Ach ja, der EF2000 ist der Raptor überlegen. Auch wenn er außen Waffen angehängt hat, ist er 15% Stealph-sicher. Die Raptor wäre sofort sichtbar. Außerdem ist der EF so manövrierfähig, dass er ein paar(nicht mehr als30m) Meter über dem Boden Loopings fliegen kann. Habe ich in einem Video der BW gesehen. Und unsinnig ist der Ef nicht.

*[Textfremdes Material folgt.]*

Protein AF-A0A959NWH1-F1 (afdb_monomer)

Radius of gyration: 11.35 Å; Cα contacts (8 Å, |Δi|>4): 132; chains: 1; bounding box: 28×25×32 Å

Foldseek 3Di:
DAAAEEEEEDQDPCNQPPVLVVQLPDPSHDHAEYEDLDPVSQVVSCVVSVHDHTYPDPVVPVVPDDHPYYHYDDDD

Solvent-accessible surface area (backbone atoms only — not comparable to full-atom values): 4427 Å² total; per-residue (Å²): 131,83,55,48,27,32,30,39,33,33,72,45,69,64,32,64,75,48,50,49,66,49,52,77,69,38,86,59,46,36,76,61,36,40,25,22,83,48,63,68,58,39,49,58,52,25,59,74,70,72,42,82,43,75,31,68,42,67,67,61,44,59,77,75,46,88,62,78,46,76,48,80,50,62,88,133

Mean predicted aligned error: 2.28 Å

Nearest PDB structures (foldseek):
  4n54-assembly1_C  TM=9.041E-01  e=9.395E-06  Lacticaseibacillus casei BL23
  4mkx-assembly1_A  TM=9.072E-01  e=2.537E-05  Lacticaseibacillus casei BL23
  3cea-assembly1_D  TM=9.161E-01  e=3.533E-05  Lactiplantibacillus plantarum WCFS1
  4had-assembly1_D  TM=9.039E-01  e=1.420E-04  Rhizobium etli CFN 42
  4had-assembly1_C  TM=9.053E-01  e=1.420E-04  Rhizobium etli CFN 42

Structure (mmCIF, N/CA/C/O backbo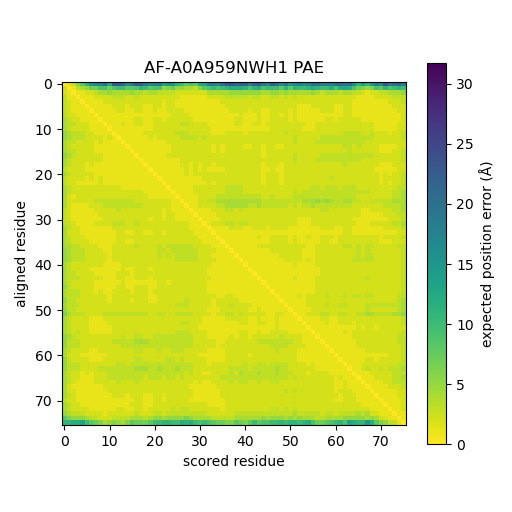ne):
data_AF-A0A959NWH1-F1
#
_entry.id   AF-A0A959NWH1-F1
#
loop_
_atom_site.group_PDB
_atom_site.id
_atom_site.type_symbol
_atom_site.label_atom_id
_atom_site.label_alt_id
_atom_site.label_comp_id
_atom_site.label_asym_id
_atom_site.label_entity_id
_atom_site.label_seq_id
_atom_site.pdbx_PDB_ins_code
_atom_site.Cartn_x
_atom_site.Cartn_y
_atom_site.Cartn_z
_atom_site.occupancy
_atom_site.B_iso_or_equiv
_atom_site.auth_seq_id
_atom_site.auth_comp_id
_atom_site.auth_asym_id
_atom_site.auth_atom_id
_atom_site.pdbx_PDB_model_num
ATOM 1 N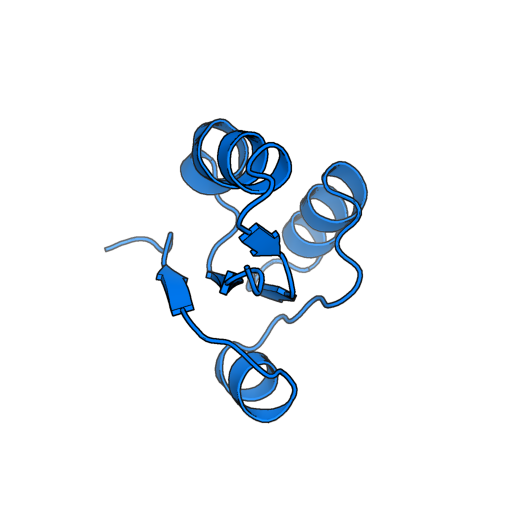 N . MET A 1 1 ? -14.925 3.652 17.544 1.00 69.75 1 MET A N 1
ATOM 2 C CA . MET A 1 1 ? -15.192 3.425 16.108 1.00 69.75 1 MET A CA 1
ATOM 3 C C . MET A 1 1 ? -14.143 2.463 15.594 1.00 69.75 1 MET A C 1
ATOM 5 O O . MET A 1 1 ? -13.004 2.557 16.040 1.00 69.75 1 MET A O 1
ATOM 9 N N . GLU A 1 2 ? -14.536 1.530 14.735 1.00 88.88 2 GLU A N 1
ATOM 10 C CA . GLU A 1 2 ? -13.614 0.605 14.074 1.00 88.88 2 GLU A CA 1
ATOM 11 C C . GLU A 1 2 ? -12.755 1.366 13.051 1.00 88.88 2 GLU A C 1
ATOM 13 O O . GLU A 1 2 ? -13.222 2.345 12.463 1.00 88.88 2 GLU A O 1
ATOM 18 N N . LYS A 1 3 ? -11.483 0.981 12.902 1.00 95.62 3 LYS A N 1
ATOM 19 C CA . LYS A 1 3 ? -10.591 1.585 11.905 1.00 95.62 3 LYS A CA 1
ATOM 20 C C . LYS A 1 3 ? -10.857 0.956 10.544 1.00 95.62 3 LYS A C 1
ATOM 22 O O . LYS A 1 3 ? -10.959 -0.260 10.458 1.00 95.62 3 LYS A O 1
ATOM 27 N N . THR A 1 4 ? -10.886 1.768 9.493 1.00 97.44 4 THR A N 1
ATOM 28 C CA . THR A 1 4 ? -10.998 1.279 8.116 1.00 97.44 4 THR A CA 1
ATOM 29 C C . THR A 1 4 ? -9.679 0.642 7.683 1.00 97.44 4 THR A C 1
ATOM 31 O O . THR A 1 4 ? -8.641 1.312 7.681 1.00 97.44 4 THR A O 1
ATOM 34 N N . LYS A 1 5 ? -9.721 -0.637 7.307 1.00 97.56 5 LYS A N 1
ATOM 35 C CA . LYS A 1 5 ? -8.589 -1.423 6.808 1.00 97.56 5 LYS A CA 1
ATOM 36 C C . LYS A 1 5 ? -8.315 -1.055 5.355 1.00 97.56 5 LYS A C 1
ATOM 38 O O . LYS A 1 5 ? -9.084 -1.393 4.455 1.00 97.56 5 LYS A O 1
ATOM 43 N N . ILE A 1 6 ? -7.216 -0.348 5.119 1.00 98.12 6 ILE A N 1
ATOM 44 C CA . ILE A 1 6 ? -6.829 0.139 3.795 1.00 98.12 6 ILE A CA 1
ATOM 45 C C . ILE A 1 6 ? -5.595 -0.602 3.296 1.00 98.12 6 ILE A C 1
ATOM 47 O O . ILE A 1 6 ? -4.604 -0.734 4.015 1.00 98.12 6 ILE A O 1
ATOM 51 N N . ALA A 1 7 ? -5.626 -1.008 2.028 1.00 98.19 7 ALA A N 1
ATOM 52 C CA . ALA A 1 7 ? -4.445 -1.443 1.295 1.00 98.19 7 ALA A CA 1
ATOM 53 C C . ALA A 1 7 ? -4.055 -0.434 0.204 1.00 98.19 7 ALA A C 1
ATOM 55 O O . ALA A 1 7 ? -4.912 0.228 -0.384 1.00 98.19 7 ALA A O 1
ATOM 56 N N . VAL A 1 8 ? -2.758 -0.316 -0.088 1.00 98.38 8 VAL A N 1
ATOM 57 C CA . VAL A 1 8 ? -2.243 0.593 -1.131 1.00 98.38 8 VAL A CA 1
ATOM 58 C C . VAL A 1 8 ? -1.560 -0.203 -2.239 1.00 98.38 8 VAL A C 1
ATOM 60 O O . VAL A 1 8 ? -0.684 -1.027 -1.973 1.00 98.38 8 VAL A O 1
ATOM 63 N N . VAL A 1 9 ? -1.934 0.071 -3.488 1.00 98.25 9 VAL A N 1
ATOM 64 C CA . VAL A 1 9 ? -1.390 -0.580 -4.687 1.00 98.25 9 VAL A CA 1
ATOM 65 C C . VAL A 1 9 ? -0.625 0.440 -5.514 1.00 98.25 9 VAL A C 1
ATOM 67 O O . VAL A 1 9 ? -1.182 1.445 -5.942 1.00 98.25 9 VAL A O 1
ATOM 70 N N . GLY A 1 10 ? 0.649 0.157 -5.769 1.00 98.00 10 GLY A N 1
ATOM 71 C CA . GLY A 1 10 ? 1.569 1.092 -6.403 1.00 98.00 10 GLY A CA 1
ATOM 72 C C . GLY A 1 10 ? 2.208 2.012 -5.368 1.00 98.00 10 GLY A C 1
ATOM 73 O O . GLY A 1 10 ? 1.546 2.799 -4.697 1.00 98.00 10 GLY A O 1
ATOM 74 N N . LEU A 1 11 ? 3.531 1.931 -5.247 1.00 98.06 11 LEU A N 1
ATOM 75 C CA . LEU A 1 11 ? 4.316 2.676 -4.261 1.00 98.06 11 LEU A CA 1
ATOM 76 C C . LEU A 1 11 ? 5.211 3.718 -4.936 1.00 98.06 11 LEU A C 1
ATOM 78 O O . LEU A 1 11 ? 6.328 3.980 -4.491 1.00 98.06 11 LEU A O 1
ATOM 82 N N . GLY A 1 12 ? 4.728 4.305 -6.035 1.00 96.62 12 GLY A N 1
ATOM 83 C CA . GLY A 1 12 ? 5.398 5.382 -6.765 1.00 96.62 12 GLY A CA 1
ATOM 84 C C . GLY A 1 12 ? 5.461 6.704 -5.988 1.00 96.62 12 GLY A C 1
ATOM 85 O O . GLY A 1 12 ? 5.123 6.779 -4.807 1.00 96.62 12 GLY A O 1
ATOM 86 N N . GLY A 1 13 ? 5.884 7.778 -6.661 1.00 96.75 13 GLY A N 1
ATOM 87 C CA . GLY A 1 13 ? 6.115 9.080 -6.020 1.00 96.75 13 GLY A CA 1
ATOM 88 C C . GLY A 1 13 ? 4.900 9.618 -5.255 1.00 96.75 13 GLY A C 1
ATOM 89 O O . GLY A 1 13 ? 5.029 10.001 -4.097 1.00 96.75 13 GLY A O 1
ATOM 90 N N . VAL A 1 14 ? 3.706 9.568 -5.855 1.00 96.62 14 VAL A N 1
ATOM 91 C CA . VAL A 1 14 ? 2.465 10.070 -5.232 1.00 96.62 14 VAL A CA 1
ATOM 92 C C . VAL A 1 14 ? 2.091 9.279 -3.973 1.00 96.62 14 VAL A C 1
ATOM 94 O O . VAL A 1 14 ? 1.698 9.871 -2.965 1.00 96.62 14 VAL A O 1
ATOM 97 N N . ALA A 1 15 ? 2.290 7.958 -3.981 1.00 97.75 15 ALA A N 1
ATOM 98 C CA . ALA A 1 15 ? 2.073 7.126 -2.801 1.00 97.75 15 ALA A CA 1
ATOM 99 C C . ALA A 1 15 ? 2.974 7.560 -1.641 1.00 97.75 15 ALA A C 1
ATOM 101 O O . ALA A 1 15 ? 2.505 7.737 -0.521 1.00 97.75 15 ALA A O 1
ATOM 102 N N . GLN A 1 16 ? 4.259 7.786 -1.915 1.00 97.69 16 GLN A N 1
ATOM 103 C CA . GLN A 1 16 ? 5.254 8.095 -0.888 1.00 97.69 16 GLN A CA 1
ATOM 104 C C . GLN A 1 16 ? 5.210 9.543 -0.388 1.00 97.69 16 GLN A C 1
ATOM 106 O O . GLN A 1 16 ? 5.517 9.782 0.780 1.00 97.69 16 GLN A O 1
ATOM 111 N N . LEU A 1 17 ? 4.882 10.499 -1.262 1.00 97.81 17 LEU A N 1
ATOM 112 C CA . LEU A 1 17 ? 4.890 11.930 -0.945 1.00 97.81 17 LEU A CA 1
ATOM 113 C C . LEU A 1 17 ? 3.570 12.411 -0.339 1.00 97.81 17 LEU A C 1
ATOM 115 O O . LEU A 1 17 ? 3.584 13.361 0.439 1.00 97.81 17 LEU A O 1
ATOM 119 N N . VAL A 1 18 ? 2.447 11.769 -0.681 1.00 97.50 18 VAL A N 1
ATOM 120 C CA . VAL A 1 18 ? 1.106 12.247 -0.311 1.00 97.50 18 VAL A CA 1
ATOM 121 C C . VAL A 1 18 ? 0.343 11.203 0.496 1.00 97.50 18 VAL A C 1
ATOM 123 O O . VAL A 1 18 ? 0.088 11.412 1.680 1.00 97.50 18 VAL A O 1
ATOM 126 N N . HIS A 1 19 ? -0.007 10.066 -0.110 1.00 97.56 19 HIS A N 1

Er spart der BW auf lange Sicht Geld.


----------



## quantenslipstream (10. April 2009)

*AW: Superlaser wie in Starwars möglich?*



FrEaKoUt911 schrieb:


> ... ja die frage ist eben nur woher man das weiß... wenn die abschussvorrichtung getarnt ist und die Lichtwellenlängen im icht sichtbaren bereich liegen dann hast du vershissen..


 
Die Abschussvorrichtung muss doch gar nicht getarnt sein. 
Erst wenn die Laserstrahlen das Zielobjekt erreichen, weiß das Zielobjekt überhaupt, dass es beschossen wird.
Genauso kannst du nicht sagen, dass die Sonne pötzlich aufhört zu leuchten, denn die Sonne hat ja schon 8min und 19sec zuvor aufgehört zu leuchten, doch das Licht braucht ja ein wenig zum Betrachter auf der Erde. 

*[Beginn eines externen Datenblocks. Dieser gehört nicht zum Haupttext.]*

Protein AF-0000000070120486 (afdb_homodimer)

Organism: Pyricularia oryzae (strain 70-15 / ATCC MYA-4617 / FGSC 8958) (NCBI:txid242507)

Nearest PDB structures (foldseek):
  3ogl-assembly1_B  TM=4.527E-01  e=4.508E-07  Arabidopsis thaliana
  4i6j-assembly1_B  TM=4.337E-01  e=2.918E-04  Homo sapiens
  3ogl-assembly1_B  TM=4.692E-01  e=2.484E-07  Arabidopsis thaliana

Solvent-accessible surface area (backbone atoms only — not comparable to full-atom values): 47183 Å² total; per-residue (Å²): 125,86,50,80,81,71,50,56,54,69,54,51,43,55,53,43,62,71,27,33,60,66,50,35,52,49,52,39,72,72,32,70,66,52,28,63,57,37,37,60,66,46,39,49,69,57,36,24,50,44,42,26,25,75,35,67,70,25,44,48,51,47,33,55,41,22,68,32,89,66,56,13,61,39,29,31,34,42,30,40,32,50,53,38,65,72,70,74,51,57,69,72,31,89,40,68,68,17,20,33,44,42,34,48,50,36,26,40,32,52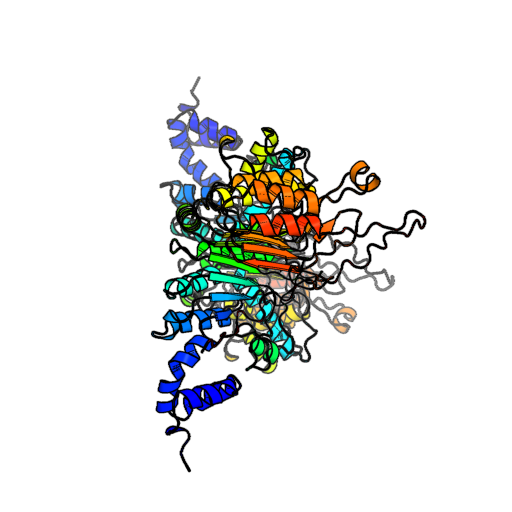,30,35,47,38,47,20,50,51,41,54,48,50,31,57,21,51,72,38,25,82,47,46,43,34,43,33,37,30,37,73,62,45,63,49,40,68,42,58,83,12,59,46,59,32,47,58,46,66,58,46,20,67,61,18,67,45,75,65,38,37,63,72,50,99,78,29,55,72,50,52,45,45,56,16,41,52,47,32,30,50,57,69,39,51,42,68,74,33,41,20,42,36,41,53,66,75,57,58,86,50,30,32,34,33,26,32,34,48,76,53,80,90,59,31,67,61,40,48,46,17,34,38,41,15,35,36,41,32,43,34,30,26,45,30,68,57,44,35,74,69,58,92,56,48,50,57,86,36,68,68,25,37,58,51,47,50,64,31,32,48,49,44,47,48,36,41,24,51,47,24,28,33,44,31,45,27,47,59,34,59,39,62,64,52,51,39,27,50,50,50,36,57,23,37,64,66,88,76,42,87,62,33,47,67,36,61,29,32,27,45,33,41,26,41,42,63,40,40,64,68,54,53,51,43,36,53,48,66,32,28,90,49,26,28,30,38,31,45,30,51,24,32,38,53,64,53,71,65,43,60,74,67,64,58,58,60,66,20,54,46,31,42,50,47,29,68,55,35,80,53,32,28,33,43,35,41,27,49,40,27,35,60,100,28,82,48,37,40,37,44,35,91,85,67,50,70,69,37,66,52,41,76,48,78,48,88,53,38,40,61,49,28,40,52,42,18,69,49,40,45,72,51,72,76,70,86,78,70,81,69,75,79,71,74,65,81,68,66,77,71,68,68,67,82,56,74,50,60,64,80,41,78,79,72,75,124,125,86,49,78,82,72,50,56,53,69,53,52,44,55,54,44,61,71,27,32,59,66,52,34,53,50,51,39,70,72,34,69,66,52,28,62,57,37,36,59,64,46,39,48,70,56,36,24,50,44,42,26,25,75,36,68,71,25,42,47,50,47,34,53,40,23,68,32,88,66,55,12,61,38,29,29,35,42,30,40,29,51,52,37,64,72,68,75,52,58,69,71,31,88,40,68,67,17,20,33,46,43,36,48,50,36,25,40,32,51,30,36,47,38,47,21,52,50,38,54,49,50,30,58,21,51,73,37,24,81,46,46,44,33,42,34,38,28,38,70,62,44,61,53,42,67,43,59,80,14,58,46,58,31,46,58,46,67,58,47,20,68,60,17,68,46,75,64,39,38,64,76,49,97,79,28,52,74,50,53,46,46,57,16,40,51,47,33,29,48,57,70,39,51,42,68,74,32,42,20,44,36,41,54,65,74,53,55,88,51,29,33,36,34,27,32,33,47,77,53,80,89,59,31,68,61,39,47,48,17,34,38,42,15,35,36,43,31,45,34,29,28,46,30,69,56,44,36,74,67,58,90,55,48,50,57,84,37,68,70,24,37,58,51,46,49,63,32,31,48,50,45,47,48,36,39,25,50,48,23,28,34,43,33,45,28,46,57,33,59,39,61,65,51,52,39,27,49,50,50,36,56,21,36,65,64,86,76,42,86,60,34,46,66,35,63,28,31,28,45,34,41,26,42,43,65,41,41,63,68,54,53,50,43,35,54,49,65,31,28,91,49,27,27,29,37,33,44,30,52,25,32,36,54,62,52,71,64,42,58,74,67,62,60,58,60,64,20,53,46,30,40,51,47,30,67,55,35,79,54,32,30,33,42,36,42,27,49,41,29,32,56,100,30,82,45,38,44,37,45,35,86,87,68,52,74,66,39,65,51,42,76,48,77,48,87,54,38,41,61,49,28,41,51,42,18,69,49,41,44,72,52,74,78,69,85,80,72,81,69,75,79,72,74,65,82,65,68,76,69,67,68,68,82,57,72,54,56,66,81,44,76,79,72,75,123

pLDDT: mean 82.17, std 19.28, range [18.78, 98.88]

InterPro domains:
  IPR001810 F-box domain [PF00646] (4-37)
  IPR001810 F-box domain [PS50181] (1-50)
  IPR036047 F-box-like domain superfamily [SSF81383] (4-59)

Radius of gyration: 32.76 Å; Cα contacts (8 Å, |Δi|>4): 1866; chains: 2; bounding box: 106×97×81 Å

Structure (mmCIF, N/CA/C/O backbone):
data_AF-0000000070120486-model_v1
#
loop_
_entity.id
_entity.type
_entity.pdbx_description
1 polymer 'F-box domain-containing protein'
#
loop_
_atom_site.group_PDB
_atom_site.id
_atom_site.type_symbol
_atom_site.label_atom_id
_atom_site.label_alt_id
_atom_site.label_comp_id
_atom_site.label_asym_id
_atom_site.label_entity_id
_atom_site.label_seq_id
_atom_site.pdbx_PDB_ins_code
_atom_site.Cartn_x
_atom_site.Cartn_y
_atom_site.Cartn_z
_atom_site.occupancy
_atom_site.B_iso_or_equiv
_atom_site.auth_seq_id
_atom_site.auth_comp_id
_atom_site.auth_asym_id
_atom_site.auth_atom_id
_atom_site.pdbx_PDB_model_num
ATOM 1 N N . MET A 1 1 ? -54.094 -28.672 0.858 1 37.44 1 MET A N 1
ATOM 2 C CA . MET A 1 1 ? -52.906 -28.328 0.06 1 37.44 1 MET A CA 1
ATOM 3 C C . MET A 1 1 ? -51.625 -28.484 0.879 1 37.44 1 MET A C 1
ATOM 5 O O . MET A 1 1 ? -51.562 -28 2.01 1 37.44 1 MET A O 1
ATOM 9 N N . PRO A 1 2 ? -50.812 -29.438 0.559 1 46.94 2 PRO A N 1
ATOM 10 C CA . PRO A 1 2 ? -49.625 -29.594 1.409 1 46.94 2 PRO A CA 1
ATOM 11 C C . PRO A 1 2 ? -48.875 -28.281 1.58 1 46.94 2 PRO A C 1
ATOM 13 O O . PRO A 1 2 ? -48.781 -27.484 0.651 1 46.94 2 PRO A O 1
ATOM 16 N N . LYS A 1 3 ? -48.812 -27.859 2.756 1 56.09 3 LYS A N 1
ATOM 17 C CA . LYS A 1 3 ? -48 -26.672 3.074 1 56.09 3 LYS A CA 1
ATOM 18 C C . LYS A 1 3 ? -46.531 -26.906 2.754 1 56.09 3 LYS A C 1
ATOM 20 O O . LYS A 1 3 ? -46.062 -28.031 2.797 1 56.09 3 LYS A O 1
ATOM 25 N N . LEU A 1 4 ? -45.969 -25.953 2.135 1 61.72 4 LEU A N 1
ATOM 26 C CA . LEU A 1 4 ? -44.562 -26 1.794 1 61.72 4 LEU A CA 1
ATOM 27 C C . LEU A 1 4 ? -43.75 -26.609 2.924 1 61.72 4 LEU A C 1
ATOM 29 O O . LEU A 1 4 ? -42.75 -27.328 2.676 1 61.72 4 LEU A O 1
ATOM 33 N N . SER A 1 5 ? -44.25 -26.484 4.098 1 59.69 5 SER A N 1
ATOM 34 C CA . SER A 1 5 ? -43.562 -26.969 5.297 1 59.69 5 SER A CA 1
ATOM 35 C C . SER A 1 5 ? -43.594 -28.484 5.391 1 59.69 5 SER A C 1
ATOM 37 O O . SER A 1 5 ? -42.75 -29.094 6.066 1 59.69 5 SER A O 1
ATOM 39 N N . ASP A 1 6 ? -44.469 -29 4.664 1 60.34 6 ASP A N 1
ATOM 40 C CA . ASP A 1 6 ? -44.625 -30.453 4.773 1 60.34 6 ASP A CA 1
ATOM 41 C C . ASP A 1 6 ? -43.938 -31.172 3.635 1 60.34 6 ASP A C 1
ATOM 43 O O . ASP A 1 6 ? -44 -32.406 3.535 1 60.34 6 ASP A O 1
ATOM 47 N N . MET A 1 7 ? -43.344 -30.453 2.811 1 60.62 7 MET A N 1
ATOM 48 C CA . MET A 1 7 ? -42.719 -31.047 1.638 1 60.62 7 MET A CA 1
ATOM 49 C C . MET A 1 7 ? -41.375 -31.641 2 1 60.62 7 MET A C 1
ATOM 51 O O . MET A 1 7 ? -40.688 -31.156 2.9 1 60.62 7 MET A O 1
ATOM 55 N N . PRO A 1 8 ? -41.062 -32.812 1.312 1 62.22 8 PRO A N 1
ATOM 56 C CA . PRO A 1 8 ? -39.719 -33.406 1.514 1 62.22 8 PRO A CA 1
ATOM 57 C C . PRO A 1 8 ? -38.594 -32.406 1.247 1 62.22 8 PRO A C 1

Seit Einstein wissen wir ja, dass keine Informationen schneller übertragen werden können als mit Lichtgeschwindigkeit.
Licht ist nichts anderes als der für den Menschen sichtbare Bereich des elektromagnetischen Spektrums, das bei Niederfrequenzen mit 10km Länge oder so anfängt und erst bei Gammastrahlen mit weniger als 10 Picometer aufhört.
Atomkerne haben Größenordnungen von rund einem Femtometer, daher kann man auch mit Licht keine Atomkerne betrachten. 
Man müsste etwas finden, das noch kleinere Wellenlängen hat, aber das funktioniert nicht, da so kleine Wellenlängen auf große Energiemengen schließen lässt, die dann wieder an den Atomkern abgegeben werden, der sich daraufhin verändert.
Verdammter Heisenberg.


----------



## ruyven_macaran (12. April 2009)

*AW: Superlaser wie in Starwars möglich?*



quantenslipstream schrieb:


> Seit Einstein wissen wir ja, dass keine Informationen schneller übertragen werden können als mit Lichtgeschwindigkeit.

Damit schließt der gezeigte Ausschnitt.